WHAT YOU ARE ASKED TO DO: Below are some records. Return exactly their lines from the one containing "ATOM 9 N N ." through the one containing "ATOM 60 O O", and drop the pictures.

DATA FOR THIS EXERCISE:
::::::

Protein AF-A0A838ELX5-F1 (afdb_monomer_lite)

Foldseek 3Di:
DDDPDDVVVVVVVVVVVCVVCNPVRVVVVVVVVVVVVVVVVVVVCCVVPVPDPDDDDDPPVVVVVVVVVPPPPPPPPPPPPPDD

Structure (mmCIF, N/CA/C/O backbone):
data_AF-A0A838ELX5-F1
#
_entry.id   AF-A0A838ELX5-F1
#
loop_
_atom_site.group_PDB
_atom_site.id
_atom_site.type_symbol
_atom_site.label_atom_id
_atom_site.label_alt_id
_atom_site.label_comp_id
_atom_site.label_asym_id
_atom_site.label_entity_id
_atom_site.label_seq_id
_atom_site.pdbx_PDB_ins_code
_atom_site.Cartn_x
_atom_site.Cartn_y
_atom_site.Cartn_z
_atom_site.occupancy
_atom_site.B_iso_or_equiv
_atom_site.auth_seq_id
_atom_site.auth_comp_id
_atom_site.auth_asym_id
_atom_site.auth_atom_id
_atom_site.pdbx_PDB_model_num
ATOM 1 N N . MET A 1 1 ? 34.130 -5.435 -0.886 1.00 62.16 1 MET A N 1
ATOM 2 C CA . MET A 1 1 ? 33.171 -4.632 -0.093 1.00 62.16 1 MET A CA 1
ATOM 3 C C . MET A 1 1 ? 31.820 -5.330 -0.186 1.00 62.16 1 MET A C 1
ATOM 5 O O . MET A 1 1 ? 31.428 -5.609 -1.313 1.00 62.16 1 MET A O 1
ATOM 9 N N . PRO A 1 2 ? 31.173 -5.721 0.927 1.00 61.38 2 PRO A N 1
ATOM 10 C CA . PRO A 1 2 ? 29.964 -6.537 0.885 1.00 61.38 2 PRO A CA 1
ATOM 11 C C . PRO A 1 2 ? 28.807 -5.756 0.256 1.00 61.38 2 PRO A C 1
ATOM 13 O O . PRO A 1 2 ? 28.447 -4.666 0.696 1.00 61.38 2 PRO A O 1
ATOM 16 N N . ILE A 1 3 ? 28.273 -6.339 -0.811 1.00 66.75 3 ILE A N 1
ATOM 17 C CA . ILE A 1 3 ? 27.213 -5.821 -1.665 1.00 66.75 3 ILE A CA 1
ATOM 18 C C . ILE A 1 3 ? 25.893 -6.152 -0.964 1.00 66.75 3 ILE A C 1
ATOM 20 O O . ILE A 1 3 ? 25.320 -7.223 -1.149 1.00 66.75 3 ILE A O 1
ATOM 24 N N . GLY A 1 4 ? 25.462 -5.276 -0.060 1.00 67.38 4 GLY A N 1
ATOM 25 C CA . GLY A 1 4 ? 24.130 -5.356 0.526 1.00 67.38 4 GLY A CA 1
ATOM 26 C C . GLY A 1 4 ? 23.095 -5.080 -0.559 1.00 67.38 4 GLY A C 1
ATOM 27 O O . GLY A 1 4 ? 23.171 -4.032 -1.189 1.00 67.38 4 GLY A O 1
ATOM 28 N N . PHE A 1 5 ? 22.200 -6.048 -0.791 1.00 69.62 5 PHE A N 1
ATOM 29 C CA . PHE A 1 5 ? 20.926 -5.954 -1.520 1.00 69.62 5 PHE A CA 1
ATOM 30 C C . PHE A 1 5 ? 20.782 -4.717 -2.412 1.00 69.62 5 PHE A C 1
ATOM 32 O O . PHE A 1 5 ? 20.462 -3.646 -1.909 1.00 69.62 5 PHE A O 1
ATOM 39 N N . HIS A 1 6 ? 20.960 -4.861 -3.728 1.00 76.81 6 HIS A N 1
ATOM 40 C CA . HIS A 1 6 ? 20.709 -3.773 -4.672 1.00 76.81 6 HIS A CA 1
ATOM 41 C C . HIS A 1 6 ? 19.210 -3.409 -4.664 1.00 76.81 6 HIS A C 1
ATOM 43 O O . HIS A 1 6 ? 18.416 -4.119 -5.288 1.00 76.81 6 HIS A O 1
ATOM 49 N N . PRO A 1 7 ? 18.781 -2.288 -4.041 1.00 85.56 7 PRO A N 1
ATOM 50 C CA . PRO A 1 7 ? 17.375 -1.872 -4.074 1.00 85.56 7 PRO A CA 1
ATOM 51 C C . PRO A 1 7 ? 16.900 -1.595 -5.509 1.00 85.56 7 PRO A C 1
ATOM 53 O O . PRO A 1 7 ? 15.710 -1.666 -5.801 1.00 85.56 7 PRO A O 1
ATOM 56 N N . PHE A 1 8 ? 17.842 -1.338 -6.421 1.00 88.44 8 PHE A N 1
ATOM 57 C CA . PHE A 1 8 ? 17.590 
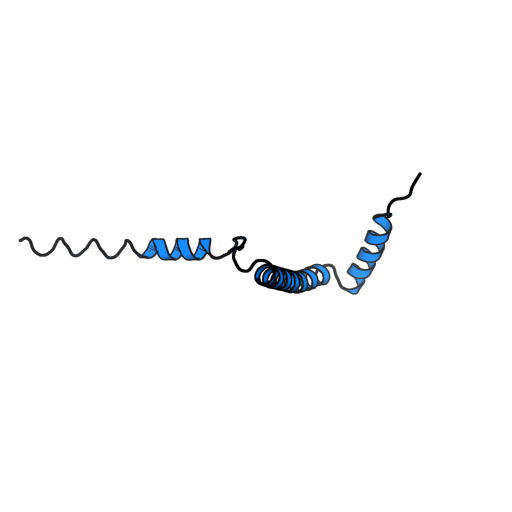-1.171 -7.848 1.00 88.44 8 PHE A CA 1
ATOM 58 C C . PHE A 1 8 ? 16.979 -2.407 -8.519 1.00 88.44 8 PHE A C 1
ATOM 60 O O . PHE A 1 8 ? 16.114 -2.250 -9.378 1.00 88.44 8 PHE A O 1
ATOM 67 N N . GLU A 1 9 ? 17.378 -3.621 -8.128 1.00 87.50 9 GLU A N 1
ATOM 68 C CA . GLU A 1 9 ? 16.836 -4.849 -8.724 1.00 87.50 9 GLU A CA 1
ATOM 69 C C . GLU A 1 9 ? 15.366 -5.043 -8.329 1.00 87.50 9 GLU A C 1
ATOM 71 O O . GLU A 1 9 ? 14.509 -5.276 -9.183 1.00 87.50 9 GLU A O 1
ATOM 76 N N . LEU A 1 10 ? 15.043 -4.811 -7.050 1.00 90.81 10 LEU A N 1
ATOM 77 C CA . LEU A 1 10 ? 13.661 -4.830 -6.563 1.00 90.81 10 LEU A CA 1
ATOM 78 C C . LEU A 1 10 ? 12.797 -3.746 -7.220 1.00 90.81 10 LEU A C 1
ATOM 80 O O . LEU A 1 10 ? 11.642 -4.011 -7.550 1.00 90.81 10 LEU A O 1
ATOM 84 N N . ILE A 1 11 ? 13.341 -2.546 -7.452 1.00 92.75 11 ILE A N 1
ATOM 85 C CA . ILE A 1 11 ? 12.627 -1.461 -8.145 1.00 92.75 11 ILE A CA 1
ATOM 86 C C . ILE A 1 11 ? 12.284 -1.853 -9.588 1.00 92.75 11 ILE A C 1
ATOM 88 O O . ILE A 1 11 ? 11.170 -1.586 -10.034 1.00 92.75 11 ILE A O 1
ATOM 92 N N . ILE A 1 12 ? 13.199 -2.505 -10.310 1.00 94.06 12 ILE A N 1
ATOM 93 C CA . ILE A 1 12 ? 12.958 -2.965 -11.687 1.00 94.06 12 ILE A CA 1
ATOM 94 C C . ILE A 1 12 ? 11.849 -4.016 -11.737 1.00 94.06 12 ILE A C 1
ATOM 96 O O . ILE A 1 12 ? 10.924 -3.896 -12.541 1.00 94.06 12 ILE A O 1
ATOM 100 N N . VAL A 1 13 ? 11.891 -5.010 -10.847 1.00 93.44 13 VAL A N 1
ATOM 101 C CA . VAL A 1 13 ? 10.839 -6.035 -10.769 1.00 93.44 13 VAL A CA 1
ATOM 102 C C . VAL A 1 13 ? 9.497 -5.398 -10.407 1.00 93.44 13 VAL A C 1
ATOM 104 O O . VAL A 1 13 ? 8.479 -5.704 -11.030 1.00 93.44 13 VAL A O 1
ATOM 107 N N . LEU A 1 14 ? 9.492 -4.462 -9.455 1.00 93.31 14 LEU A N 1
ATOM 108 C CA . LEU A 1 14 ? 8.295 -3.725 -9.066 1.00 93.31 14 LEU A CA 1
ATOM 109 C C . LEU A 1 14 ? 7.733 -2.911 -10.237 1.00 93.31 14 LEU A C 1
ATOM 111 O O . LEU A 1 14 ? 6.524 -2.920 -10.438 1.00 93.31 14 LEU A O 1
ATOM 115 N N . ALA A 1 15 ? 8.578 -2.256 -11.036 1.00 94.44 15 ALA A N 1
ATOM 116 C CA . ALA A 1 15 ? 8.157 -1.497 -12.214 1.00 94.44 15 ALA A CA 1
ATOM 117 C C . ALA A 1 15 ? 7.487 -2.388 -13.273 1.00 94.44 15 ALA A C 1
ATOM 119 O O . ALA A 1 15 ? 6.442 -2.023 -13.811 1.00 94.44 15 ALA A O 1
ATOM 120 N N . ILE A 1 16 ? 8.030 -3.582 -13.533 1.00 95.38 16 ILE A N 1
ATOM 121 C CA . ILE A 1 16 ? 7.421 -4.551 -14.459 1.00 95.38 16 ILE A CA 1
ATOM 122 C C . ILE A 1 16 ? 6.094 -5.074 -13.894 1.00 95.38 16 ILE A C 1
ATOM 124 O O . ILE A 1 16 ? 5.088 -5.119 -14.603 1.00 95.38 16 ILE A O 1
ATOM 128 N N . ALA A 1 17 ? 6.050 -5.407 -12.602 1.00 94.12 17 ALA A N 1
ATOM 129 C CA . ALA A 1 17 ? 4.819 -5.815 -11.932 1.00 94.12 17 ALA A CA 1
ATOM 130 C C . ALA A 1 17 ? 3.755 -4.704 -11.974 1.00 94.12 17 ALA A C 1
ATOM 132 O O . ALA A 1 17 ? 2.586 -4.976 -12.229 1.00 94.12 17 ALA A O 1
ATOM 133 N N . LEU A 1 18 ? 4.151 -3.443 -11.791 1.00 94.00 18 LEU A N 1
ATOM 134 C CA . LEU A 1 18 ? 3.298 -2.263 -11.930 1.00 94.00 18 LEU A CA 1
ATOM 135 C C . LEU A 1 18 ? 2.792 -2.072 -13.362 1.00 94.00 18 LEU A C 1
ATOM 137 O O . LEU A 1 18 ? 1.692 -1.558 -13.522 1.00 94.00 18 LEU A O 1
ATOM 141 N N . LEU A 1 19 ? 3.537 -2.475 -14.394 1.00 94.69 19 LEU A N 1
ATOM 142 C CA . LEU A 1 19 ? 3.034 -2.467 -15.771 1.00 94.69 19 LEU A CA 1
ATOM 143 C C . LEU A 1 19 ? 1.931 -3.514 -15.978 1.00 94.69 19 LEU A C 1
ATOM 145 O O . LEU A 1 19 ? 0.926 -3.220 -16.618 1.00 94.69 19 LEU A O 1
ATOM 149 N N . ILE A 1 20 ? 2.107 -4.719 -15.429 1.00 94.56 20 ILE A N 1
ATOM 150 C CA . ILE A 1 20 ? 1.163 -5.838 -15.594 1.00 94.56 20 ILE A CA 1
ATOM 151 C C . ILE A 1 20 ? -0.091 -5.631 -14.737 1.00 94.56 20 ILE A C 1
ATOM 153 O O . ILE A 1 20 ? -1.217 -5.748 -15.216 1.00 94.56 20 ILE A O 1
ATOM 157 N N . PHE A 1 21 ? 0.098 -5.330 -13.453 1.00 92.31 21 PHE A N 1
ATOM 158 C CA . PHE A 1 21 ? -0.983 -5.174 -12.482 1.00 92.31 21 PHE A CA 1
ATOM 159 C C . PHE A 1 21 ? -1.524 -3.739 -12.423 1.00 92.31 21 PHE A C 1
ATOM 161 O O . PHE A 1 21 ? -2.679 -3.529 -12.061 1.00 92.31 21 PHE A O 1
ATOM 168 N N . GLY A 1 22 ? -0.733 -2.735 -12.795 1.00 92.19 22 GLY A N 1
ATOM 169 C CA . GLY A 1 22 ? -1.099 -1.322 -12.704 1.00 92.19 22 GLY A CA 1
ATOM 170 C C . GLY A 1 22 ? -0.775 -0.693 -11.335 1.00 92.19 22 GLY A C 1
ATOM 171 O O . GLY A 1 22 ? -0.954 -1.332 -10.292 1.00 92.19 22 GLY A O 1
ATOM 172 N N . PRO A 1 23 ? -0.408 0.605 -11.286 1.00 91.19 23 PRO A N 1
ATOM 173 C CA . PRO A 1 23 ? -0.064 1.315 -10.045 1.00 91.19 23 PRO A CA 1
ATOM 174 C C . PRO A 1 23 ? -1.218 1.479 -9.059 1.00 91.19 23 PRO A C 1
ATOM 176 O O . PRO A 1 23 ? -0.984 1.731 -7.882 1.00 91.19 23 PRO A O 1
ATOM 179 N N . LYS A 1 24 ? -2.465 1.321 -9.514 1.00 91.94 24 LYS A N 1
ATOM 180 C CA . LYS A 1 24 ? -3.649 1.399 -8.649 1.00 91.94 24 LYS A CA 1
ATOM 181 C C . LYS A 1 24 ? -3.969 0.078 -7.944 1.00 91.94 24 LYS A C 1
ATOM 183 O O . LYS A 1 24 ? -4.470 0.115 -6.826 1.00 91.94 24 LYS A O 1
ATOM 188 N N . LYS A 1 25 ? -3.650 -1.075 -8.547 1.00 90.56 25 LYS A N 1
ATOM 189 C CA . LYS A 1 25 ? -4.051 -2.384 -8.001 1.00 90.56 25 LYS A CA 1
ATOM 190 C C . LYS A 1 25 ? -3.169 -2.854 -6.847 1.00 90.56 25 LYS A C 1
ATOM 192 O O . LYS A 1 25 ? -3.685 -3.438 -5.902 1.00 90.56 25 LYS A O 1
ATOM 197 N N . LEU A 1 26 ? -1.866 -2.561 -6.877 1.00 91.25 26 LEU A N 1
ATOM 198 C CA . LEU A 1 26 ? -0.961 -2.888 -5.766 1.00 91.25 26 LEU A CA 1
ATOM 199 C C . LEU A 1 26 ? -1.384 -2.264 -4.421 1.00 91.25 26 LEU A C 1
ATOM 201 O O . LEU A 1 26 ? -1.514 -3.014 -3.452 1.00 91.25 26 LEU A O 1
ATOM 205 N N . PRO A 1 27 ? -1.643 -0.943 -4.315 1.00 89.94 27 PRO A N 1
ATOM 206 C CA . PRO A 1 27 ? -2.089 -0.351 -3.054 1.00 89.94 27 PRO A CA 1
ATOM 207 C C . PRO A 1 27 ? -3.505 -0.789 -2.665 1.00 89.94 27 PRO A C 1
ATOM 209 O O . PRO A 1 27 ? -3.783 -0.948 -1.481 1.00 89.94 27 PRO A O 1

::::::

TASK SOLUTION:
ATOM 9 N N . PRO A 1 2 ? 31.173 -5.721 0.927 1.00 61.38 2 PRO A N 1
ATOM 10 C CA . PRO A 1 2 ? 29.964 -6.537 0.885 1.00 61.38 2 PRO A CA 1
ATOM 11 C C . PRO A 1 2 ? 28.807 -5.756 0.256 1.00 61.38 2 PRO A C 1
ATOM 13 O O . PRO A 1 2 ? 28.447 -4.666 0.696 1.00 61.38 2 PRO A O 1
ATOM 16 N N . ILE A 1 3 ? 28.273 -6.339 -0.811 1.00 66.75 3 ILE A N 1
ATOM 17 C CA . ILE A 1 3 ? 27.213 -5.821 -1.665 1.00 66.75 3 ILE A CA 1
ATOM 18 C C . ILE A 1 3 ? 25.893 -6.152 -0.964 1.00 66.75 3 ILE A C 1
ATOM 20 O O . ILE A 1 3 ? 25.320 -7.223 -1.149 1.00 66.75 3 ILE A O 1
ATOM 24 N N . GLY A 1 4 ? 25.462 -5.276 -0.060 1.00 67.38 4 GLY A N 1
ATOM 25 C CA . GLY A 1 4 ? 24.130 -5.356 0.526 1.00 67.38 4 GLY A CA 1
ATOM 26 C C . GLY A 1 4 ? 23.095 -5.080 -0.559 1.00 67.38 4 GLY A C 1
ATOM 27 O O . GLY A 1 4 ? 23.171 -4.032 -1.189 1.00 67.38 4 GLY A O 1
ATOM 28 N N . PHE A 1 5 ? 22.200 -6.048 -0.791 1.00 69.62 5 PHE A N 1
ATOM 29 C CA . PHE A 1 5 ? 20.926 -5.954 -1.520 1.00 69.62 5 PHE A CA 1
ATOM 30 C C . PHE A 1 5 ? 20.782 -4.717 -2.412 1.00 69.62 5 PHE A C 1
ATOM 32 O O . PHE A 1 5 ? 20.462 -3.646 -1.909 1.00 69.62 5 PHE A O 1
ATOM 39 N N . HIS A 1 6 ? 20.960 -4.861 -3.728 1.00 76.81 6 HIS A N 1
ATOM 40 C CA . HIS A 1 6 ? 20.709 -3.773 -4.672 1.00 76.81 6 HIS A CA 1
ATOM 41 C C . HIS A 1 6 ? 19.210 -3.409 -4.664 1.00 76.81 6 HIS A C 1
ATOM 43 O O . HIS A 1 6 ? 18.416 -4.119 -5.288 1.00 76.81 6 HIS A O 1
ATOM 49 N N . PRO A 1 7 ? 18.781 -2.288 -4.041 1.00 85.56 7 PRO A N 1
ATOM 50 C CA . PRO A 1 7 ? 17.375 -1.872 -4.074 1.00 85.56 7 PRO A CA 1
ATOM 51 C C . PRO A 1 7 ? 16.900 -1.595 -5.509 1.00 85.56 7 PRO A C 1
ATOM 53 O O . PRO A 1 7 ? 15.710 -1.666 -5.801 1.00 85.56 7 PRO A O 1
ATOM 56 N N . PHE A 1 8 ? 17.842 -1.338 -6.421 1.00 88.44 8 PHE A N 1
ATOM 57 C CA . PHE A 1 8 ? 17.590 
-1.171 -7.848 1.00 88.44 8 PHE A CA 1
ATOM 58 C C . PHE A 1 8 ? 16.979 -2.407 -8.519 1.00 88.44 8 PHE A C 1
ATOM 60 O O . PHE A 1 8 ? 16.114 -2.250 -9.378 1.00 88.44 8 PHE A O 1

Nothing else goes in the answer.